# [ASSIGNMENT]
Below are some records; quote exactly the lines from the one that contains "ATOM 74 C CA" through the one that contains "ATOM 85 O O", inclusive, and no others.

[Stored data entries]
============

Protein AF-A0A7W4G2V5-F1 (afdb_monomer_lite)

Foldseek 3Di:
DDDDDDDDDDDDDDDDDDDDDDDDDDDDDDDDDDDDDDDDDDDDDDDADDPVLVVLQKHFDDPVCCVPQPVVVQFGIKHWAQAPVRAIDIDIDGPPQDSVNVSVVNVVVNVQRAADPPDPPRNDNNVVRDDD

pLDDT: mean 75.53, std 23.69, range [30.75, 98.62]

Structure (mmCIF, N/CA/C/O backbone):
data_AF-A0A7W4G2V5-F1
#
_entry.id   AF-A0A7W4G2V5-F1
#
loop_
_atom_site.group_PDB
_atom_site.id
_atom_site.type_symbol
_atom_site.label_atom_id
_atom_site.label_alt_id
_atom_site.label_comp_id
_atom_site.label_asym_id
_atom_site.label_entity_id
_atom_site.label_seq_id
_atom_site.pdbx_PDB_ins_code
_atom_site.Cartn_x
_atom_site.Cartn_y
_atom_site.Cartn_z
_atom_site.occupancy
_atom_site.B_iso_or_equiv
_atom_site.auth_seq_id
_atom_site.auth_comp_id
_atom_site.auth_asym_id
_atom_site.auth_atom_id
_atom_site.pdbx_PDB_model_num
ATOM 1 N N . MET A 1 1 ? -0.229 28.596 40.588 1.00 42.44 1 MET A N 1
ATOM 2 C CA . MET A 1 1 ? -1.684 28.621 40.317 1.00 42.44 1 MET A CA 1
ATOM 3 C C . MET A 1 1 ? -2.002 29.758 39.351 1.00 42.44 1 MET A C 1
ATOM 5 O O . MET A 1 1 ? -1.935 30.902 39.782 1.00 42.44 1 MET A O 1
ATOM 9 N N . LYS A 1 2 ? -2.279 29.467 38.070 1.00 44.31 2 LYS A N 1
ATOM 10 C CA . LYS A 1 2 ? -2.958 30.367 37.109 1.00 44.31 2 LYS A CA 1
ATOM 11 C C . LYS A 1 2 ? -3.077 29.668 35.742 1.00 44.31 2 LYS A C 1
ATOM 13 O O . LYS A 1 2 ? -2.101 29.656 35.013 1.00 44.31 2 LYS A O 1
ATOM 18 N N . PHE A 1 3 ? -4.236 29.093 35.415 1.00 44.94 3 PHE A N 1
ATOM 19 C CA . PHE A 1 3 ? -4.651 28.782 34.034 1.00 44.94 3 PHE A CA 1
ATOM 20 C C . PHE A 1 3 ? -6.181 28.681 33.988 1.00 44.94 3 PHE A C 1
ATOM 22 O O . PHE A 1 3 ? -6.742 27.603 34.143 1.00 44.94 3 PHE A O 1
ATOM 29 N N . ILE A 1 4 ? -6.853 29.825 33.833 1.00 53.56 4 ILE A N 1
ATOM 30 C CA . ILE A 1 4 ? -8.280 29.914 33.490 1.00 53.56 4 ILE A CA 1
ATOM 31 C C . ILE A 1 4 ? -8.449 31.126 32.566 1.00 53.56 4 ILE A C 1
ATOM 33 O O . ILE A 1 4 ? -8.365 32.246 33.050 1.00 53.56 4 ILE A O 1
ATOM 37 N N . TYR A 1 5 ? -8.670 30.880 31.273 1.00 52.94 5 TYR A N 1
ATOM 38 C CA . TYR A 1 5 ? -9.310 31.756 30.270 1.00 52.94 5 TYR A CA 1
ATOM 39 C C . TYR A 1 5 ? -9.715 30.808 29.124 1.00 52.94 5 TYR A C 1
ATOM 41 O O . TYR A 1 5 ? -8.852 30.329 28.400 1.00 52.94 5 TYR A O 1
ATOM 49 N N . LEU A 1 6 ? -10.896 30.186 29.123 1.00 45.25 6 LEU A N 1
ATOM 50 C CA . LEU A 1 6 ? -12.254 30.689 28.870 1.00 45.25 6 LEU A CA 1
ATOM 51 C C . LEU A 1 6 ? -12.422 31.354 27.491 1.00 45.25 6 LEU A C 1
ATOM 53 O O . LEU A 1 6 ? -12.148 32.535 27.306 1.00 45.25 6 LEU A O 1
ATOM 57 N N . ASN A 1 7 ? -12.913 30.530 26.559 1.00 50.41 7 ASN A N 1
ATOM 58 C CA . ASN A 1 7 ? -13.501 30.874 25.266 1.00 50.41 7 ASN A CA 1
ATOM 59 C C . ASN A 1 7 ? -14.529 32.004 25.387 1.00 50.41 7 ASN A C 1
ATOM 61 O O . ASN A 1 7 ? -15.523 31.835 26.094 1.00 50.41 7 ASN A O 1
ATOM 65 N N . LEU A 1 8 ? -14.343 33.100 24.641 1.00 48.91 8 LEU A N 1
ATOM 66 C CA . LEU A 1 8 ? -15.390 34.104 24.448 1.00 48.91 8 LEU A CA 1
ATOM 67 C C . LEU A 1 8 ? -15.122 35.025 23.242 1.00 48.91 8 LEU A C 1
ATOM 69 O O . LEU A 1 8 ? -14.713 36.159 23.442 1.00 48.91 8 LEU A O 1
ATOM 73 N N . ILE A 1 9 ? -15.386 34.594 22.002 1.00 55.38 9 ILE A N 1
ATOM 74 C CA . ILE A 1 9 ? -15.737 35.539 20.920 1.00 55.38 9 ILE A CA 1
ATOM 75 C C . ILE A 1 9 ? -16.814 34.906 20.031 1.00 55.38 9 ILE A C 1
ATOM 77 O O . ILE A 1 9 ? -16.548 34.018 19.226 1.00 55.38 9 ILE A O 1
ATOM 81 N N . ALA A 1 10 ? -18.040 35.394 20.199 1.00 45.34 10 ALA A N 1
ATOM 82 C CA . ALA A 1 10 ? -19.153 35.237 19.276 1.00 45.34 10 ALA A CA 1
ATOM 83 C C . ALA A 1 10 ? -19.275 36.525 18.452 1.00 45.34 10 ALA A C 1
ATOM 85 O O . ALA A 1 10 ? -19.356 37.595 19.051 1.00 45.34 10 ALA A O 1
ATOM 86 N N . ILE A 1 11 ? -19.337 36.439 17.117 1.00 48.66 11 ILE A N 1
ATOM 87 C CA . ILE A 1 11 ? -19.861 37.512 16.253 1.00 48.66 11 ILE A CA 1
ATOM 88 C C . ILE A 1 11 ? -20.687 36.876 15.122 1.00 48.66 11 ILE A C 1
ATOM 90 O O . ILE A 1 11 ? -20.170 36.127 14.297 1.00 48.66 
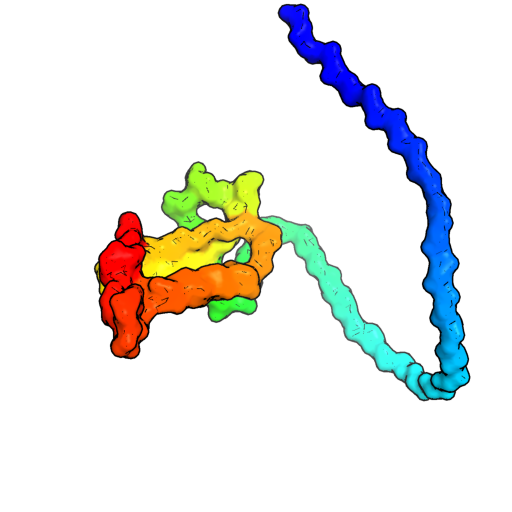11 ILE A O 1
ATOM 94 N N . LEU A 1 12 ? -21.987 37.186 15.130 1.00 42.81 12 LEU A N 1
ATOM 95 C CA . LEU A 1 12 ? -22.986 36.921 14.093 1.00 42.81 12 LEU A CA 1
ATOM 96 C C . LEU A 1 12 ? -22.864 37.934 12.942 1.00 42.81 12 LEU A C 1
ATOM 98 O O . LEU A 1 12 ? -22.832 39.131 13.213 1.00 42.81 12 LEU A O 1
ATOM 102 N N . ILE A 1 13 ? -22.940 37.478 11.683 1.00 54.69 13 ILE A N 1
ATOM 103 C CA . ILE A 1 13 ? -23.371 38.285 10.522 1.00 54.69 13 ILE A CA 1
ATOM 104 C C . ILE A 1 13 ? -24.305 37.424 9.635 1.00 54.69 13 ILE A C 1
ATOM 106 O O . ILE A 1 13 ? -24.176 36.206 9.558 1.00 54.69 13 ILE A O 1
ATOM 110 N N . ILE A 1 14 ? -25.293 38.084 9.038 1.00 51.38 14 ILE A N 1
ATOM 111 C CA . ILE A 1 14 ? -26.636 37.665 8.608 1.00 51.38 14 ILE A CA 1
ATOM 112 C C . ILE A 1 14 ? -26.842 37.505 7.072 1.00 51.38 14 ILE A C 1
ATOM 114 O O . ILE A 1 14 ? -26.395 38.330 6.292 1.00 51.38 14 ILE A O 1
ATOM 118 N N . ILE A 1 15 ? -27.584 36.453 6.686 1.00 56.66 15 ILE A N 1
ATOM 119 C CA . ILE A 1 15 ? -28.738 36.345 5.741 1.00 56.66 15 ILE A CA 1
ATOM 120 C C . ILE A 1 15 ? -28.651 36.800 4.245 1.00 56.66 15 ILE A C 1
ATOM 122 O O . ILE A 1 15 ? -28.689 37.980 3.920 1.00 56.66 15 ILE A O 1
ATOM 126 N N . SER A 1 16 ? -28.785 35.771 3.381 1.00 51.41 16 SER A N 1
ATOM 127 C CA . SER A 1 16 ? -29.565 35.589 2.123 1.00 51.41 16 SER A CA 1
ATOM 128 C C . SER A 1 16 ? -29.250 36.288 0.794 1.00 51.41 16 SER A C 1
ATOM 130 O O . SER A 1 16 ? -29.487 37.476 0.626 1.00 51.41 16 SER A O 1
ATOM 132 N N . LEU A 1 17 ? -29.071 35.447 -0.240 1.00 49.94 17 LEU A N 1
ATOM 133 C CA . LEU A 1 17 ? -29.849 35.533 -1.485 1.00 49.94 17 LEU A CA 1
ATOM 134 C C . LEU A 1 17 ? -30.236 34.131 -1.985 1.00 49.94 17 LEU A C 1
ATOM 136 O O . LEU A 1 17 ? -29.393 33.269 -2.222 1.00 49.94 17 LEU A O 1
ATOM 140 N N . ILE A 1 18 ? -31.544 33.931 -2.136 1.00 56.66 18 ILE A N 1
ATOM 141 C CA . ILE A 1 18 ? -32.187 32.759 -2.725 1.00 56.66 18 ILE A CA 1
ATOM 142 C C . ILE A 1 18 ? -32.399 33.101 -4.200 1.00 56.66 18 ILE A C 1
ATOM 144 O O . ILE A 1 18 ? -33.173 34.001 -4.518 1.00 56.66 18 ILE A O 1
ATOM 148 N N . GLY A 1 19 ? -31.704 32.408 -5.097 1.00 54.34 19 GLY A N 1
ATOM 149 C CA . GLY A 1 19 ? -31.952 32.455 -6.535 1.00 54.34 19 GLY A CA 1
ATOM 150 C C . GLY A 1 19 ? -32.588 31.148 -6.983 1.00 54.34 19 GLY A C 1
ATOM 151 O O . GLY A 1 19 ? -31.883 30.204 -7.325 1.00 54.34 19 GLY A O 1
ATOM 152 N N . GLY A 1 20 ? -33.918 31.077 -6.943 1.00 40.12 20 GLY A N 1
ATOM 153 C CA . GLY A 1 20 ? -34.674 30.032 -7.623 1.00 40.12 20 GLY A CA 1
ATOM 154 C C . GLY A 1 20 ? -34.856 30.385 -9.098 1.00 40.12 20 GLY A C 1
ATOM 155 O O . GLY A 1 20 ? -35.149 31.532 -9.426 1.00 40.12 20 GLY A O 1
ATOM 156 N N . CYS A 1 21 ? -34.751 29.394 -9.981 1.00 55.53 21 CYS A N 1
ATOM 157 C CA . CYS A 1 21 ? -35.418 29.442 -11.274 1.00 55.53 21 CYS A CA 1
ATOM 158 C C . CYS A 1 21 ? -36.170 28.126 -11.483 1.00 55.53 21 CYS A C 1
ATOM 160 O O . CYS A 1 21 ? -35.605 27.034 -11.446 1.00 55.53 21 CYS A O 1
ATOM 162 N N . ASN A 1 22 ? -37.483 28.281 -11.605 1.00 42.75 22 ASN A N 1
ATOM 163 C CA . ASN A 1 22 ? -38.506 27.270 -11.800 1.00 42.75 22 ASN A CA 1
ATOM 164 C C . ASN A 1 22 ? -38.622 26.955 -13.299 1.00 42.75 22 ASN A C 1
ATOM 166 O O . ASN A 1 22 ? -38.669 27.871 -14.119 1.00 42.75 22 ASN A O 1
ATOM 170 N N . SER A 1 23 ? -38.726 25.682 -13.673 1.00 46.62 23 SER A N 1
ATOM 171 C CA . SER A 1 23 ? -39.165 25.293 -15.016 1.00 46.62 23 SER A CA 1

============

# [TASK RESULT]
ATOM 74 C CA . ILE A 1 9 ? -15.737 35.539 20.920 1.00 55.38 9 ILE A CA 1
ATOM 75 C C . ILE A 1 9 ? -16.814 34.906 20.031 1.00 55.38 9 ILE A C 1
ATOM 77 O O . ILE A 1 9 ? -16.548 34.018 19.226 1.00 55.38 9 ILE A O 1
ATOM 81 N N . ALA A 1 10 ? -18.040 35.394 20.199 1.00 45.34 10 ALA A N 1
ATOM 82 C CA . ALA A 1 10 ? -19.153 35.237 19.276 1.00 45.34 10 ALA A CA 1
ATOM 83 C C . ALA A 1 10 ? -19.275 36.525 18.452 1.00 45.34 10 ALA A C 1
ATOM 85 O O . ALA A 1 10 ? -19.356 37.595 19.051 1.00 45.34 10 ALA A O 1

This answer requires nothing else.